Pausa entre pasos de bosques que relumbran.
Una vieja película entreteje
(laborioso repique vespertino)
pasado y futuro en savia fresca.
Respiro delicado de nieve forastera.
Los trazos de los que sueñan
emplean blanco y negro
para dar brillo y fulgor
(luz, sol enfebrecido, mar de fuegos)
al poder de cristal de los colores.
Baile de sombra hurtada.
Las pancartas devoran las calles.
Blancas camisas y todos los aromas
que contienen y guardan los silencios antiguos.
Blancas polleras.
Alguien mira hacia atrás.
Busca a su compañera.
Y con su gesto, Eduardo explica,
resume con su cuerpo sin palabras
el imperativo ético de todos los colores,
de todos los hechos y los seres por venir.

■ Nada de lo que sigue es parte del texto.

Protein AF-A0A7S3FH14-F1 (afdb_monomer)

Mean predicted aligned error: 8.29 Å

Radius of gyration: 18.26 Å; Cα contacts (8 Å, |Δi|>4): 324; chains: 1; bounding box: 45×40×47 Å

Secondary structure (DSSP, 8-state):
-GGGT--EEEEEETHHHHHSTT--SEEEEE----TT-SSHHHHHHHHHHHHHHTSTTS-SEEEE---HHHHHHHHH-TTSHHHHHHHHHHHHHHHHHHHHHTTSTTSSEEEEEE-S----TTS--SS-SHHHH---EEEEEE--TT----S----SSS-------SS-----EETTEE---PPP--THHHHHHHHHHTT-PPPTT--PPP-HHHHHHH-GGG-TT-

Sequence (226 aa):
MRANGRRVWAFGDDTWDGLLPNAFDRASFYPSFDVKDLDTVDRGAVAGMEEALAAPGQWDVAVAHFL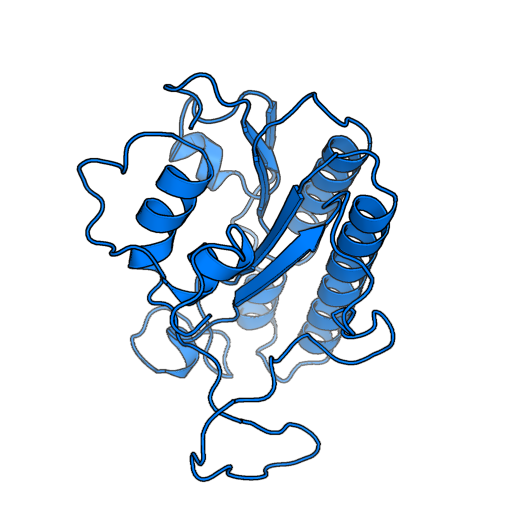GVDHCGHTYAVDHASMHAKLRWTDEVVEAAAAKLAQGQHGRALLIVMGDHGQTMTGDHGGQTPEETNSVLVAAVFGDEGQEEEEGVVALDGKLLTRAARGDCGARTSGNWTDGCLPIMPQLDFAATLALMMGVPVPFSSLGAVSADLWALAHPADRPGV

Organism: NCBI:txid676789

pLDDT: mean 82.59, std 22.15, range [26.31, 98.69]

Foldseek 3Di:
DVVVPFAEEEAFADVCCVVPPPPHPYYDHDHDPPLQDLPPRQVRLLVSLVVPLVDAPNGPYYYRDGCNLLSCCQPPFCPDPSNVVSVVVVVVSLLVSVVSLQVQSNAKDKDKDKDPFAADRNSDQPDDDCRNHDIDIAMAIHHDPDDDPPVPDPDPPDDGPPPQDPDPDDFDDDPPDGPHDRDDDHPLQVQVQVCVLSVHDRPPPRPHDHDPVVNCNSVVVSDPPD

Structure (mmCIF, N/CA/C/O backbone):
data_AF-A0A7S3FH14-F1
#
_entry.id   AF-A0A7S3FH14-F1
#
loop_
_atom_site.group_PDB
_atom_site.id
_atom_site.type_symbol
_atom_site.label_atom_id
_atom_site.label_alt_id
_atom_site.label_comp_id
_atom_site.label_asym_id
_atom_site.label_entity_id
_atom_site.label_seq_id
_atom_site.pdbx_PDB_ins_code
_atom_site.Cartn_x
_atom_site.Cartn_y
_atom_site.Cartn_z
_atom_site.occupancy
_atom_site.B_iso_or_equiv
_atom_site.auth_seq_id
_atom_site.auth_comp_id
_atom_site.auth_asym_id
_atom_site.auth_atom_id
_atom_site.pdbx_PDB_model_num
ATOM 1 N N . MET A 1 1 ? -6.572 -9.018 11.319 1.00 91.69 1 MET A N 1
ATOM 2 C CA . MET A 1 1 ? -7.520 -7.890 11.460 1.00 91.69 1 MET A CA 1
ATOM 3 C C . MET A 1 1 ? -8.964 -8.370 11.571 1.00 91.69 1 MET A C 1
ATOM 5 O O . MET A 1 1 ? -9.491 -8.330 12.675 1.00 91.69 1 MET A O 1
ATOM 9 N N . ARG A 1 2 ? -9.572 -8.904 10.501 1.00 93.81 2 ARG A N 1
ATOM 10 C CA . ARG A 1 2 ? -10.986 -9.329 10.480 1.00 93.81 2 ARG A CA 1
ATOM 11 C C . ARG A 1 2 ? -11.399 -10.309 11.582 1.00 93.81 2 ARG A C 1
ATOM 13 O O . ARG A 1 2 ? -12.393 -10.090 12.262 1.00 93.81 2 ARG A O 1
ATOM 20 N N . ALA A 1 3 ? -10.578 -11.331 11.841 1.00 92.56 3 ALA A N 1
ATOM 21 C CA . ALA A 1 3 ? -10.808 -12.287 12.934 1.00 92.56 3 ALA A CA 1
ATOM 22 C C . ALA A 1 3 ? -10.847 -11.644 14.340 1.00 92.56 3 ALA A C 1
ATOM 24 O O . ALA A 1 3 ? -11.360 -12.251 15.271 1.00 92.56 3 ALA A O 1
ATOM 25 N N . ASN A 1 4 ? -10.334 -10.417 14.488 1.00 95.00 4 ASN A N 1
ATOM 26 C CA . ASN A 1 4 ? -10.378 -9.621 15.717 1.00 95.00 4 ASN A CA 1
ATOM 27 C C . ASN A 1 4 ? -11.415 -8.479 15.629 1.00 95.00 4 ASN A C 1
ATOM 29 O O . ASN A 1 4 ? -11.278 -7.469 16.311 1.00 95.00 4 ASN A O 1
ATOM 33 N N . GLY A 1 5 ? -12.424 -8.605 14.759 1.00 95.62 5 GLY A N 1
ATOM 34 C CA . GLY A 1 5 ? -13.542 -7.662 14.655 1.00 95.62 5 GLY A CA 1
ATOM 35 C C . GLY A 1 5 ? -13.231 -6.342 13.944 1.00 95.62 5 GLY A C 1
ATOM 36 O O . GLY A 1 5 ? -14.051 -5.432 14.002 1.00 95.62 5 GLY A O 1
ATOM 37 N N . ARG A 1 6 ? -12.071 -6.221 13.282 1.00 96.75 6 ARG A N 1
ATOM 38 C CA . ARG A 1 6 ? -11.736 -5.050 12.453 1.00 96.75 6 ARG A CA 1
ATOM 39 C C . ARG A 1 6 ? -12.335 -5.192 11.058 1.00 96.75 6 ARG A C 1
ATOM 41 O O . ARG A 1 6 ? -12.159 -6.237 10.440 1.00 96.75 6 ARG A O 1
ATOM 48 N N . ARG A 1 7 ? -12.971 -4.140 10.552 1.00 97.62 7 ARG A N 1
ATOM 49 C CA . ARG A 1 7 ? -13.554 -4.081 9.207 1.00 97.62 7 ARG A CA 1
ATOM 50 C C . ARG A 1 7 ? -12.477 -3.750 8.188 1.00 97.62 7 ARG A C 1
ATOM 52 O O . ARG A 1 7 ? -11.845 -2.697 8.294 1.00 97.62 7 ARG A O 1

Así dice, leve y contundente,
con un mínimo signo
que atardece los tiempos:
«Miro, busco, voy en ayuda,
ofrezco mi mano
mano en mano enfrento lo que venga,
la lucha, la vida, la muerte».
De a poco sale del cuadro de la imagen.
Pero no, no se aleja.
Se instala en otro cuadro
que resiste los tiempos.
Eduardo viene hacia nosotros.
Y aquí se queda,
en nosotros
para siempre.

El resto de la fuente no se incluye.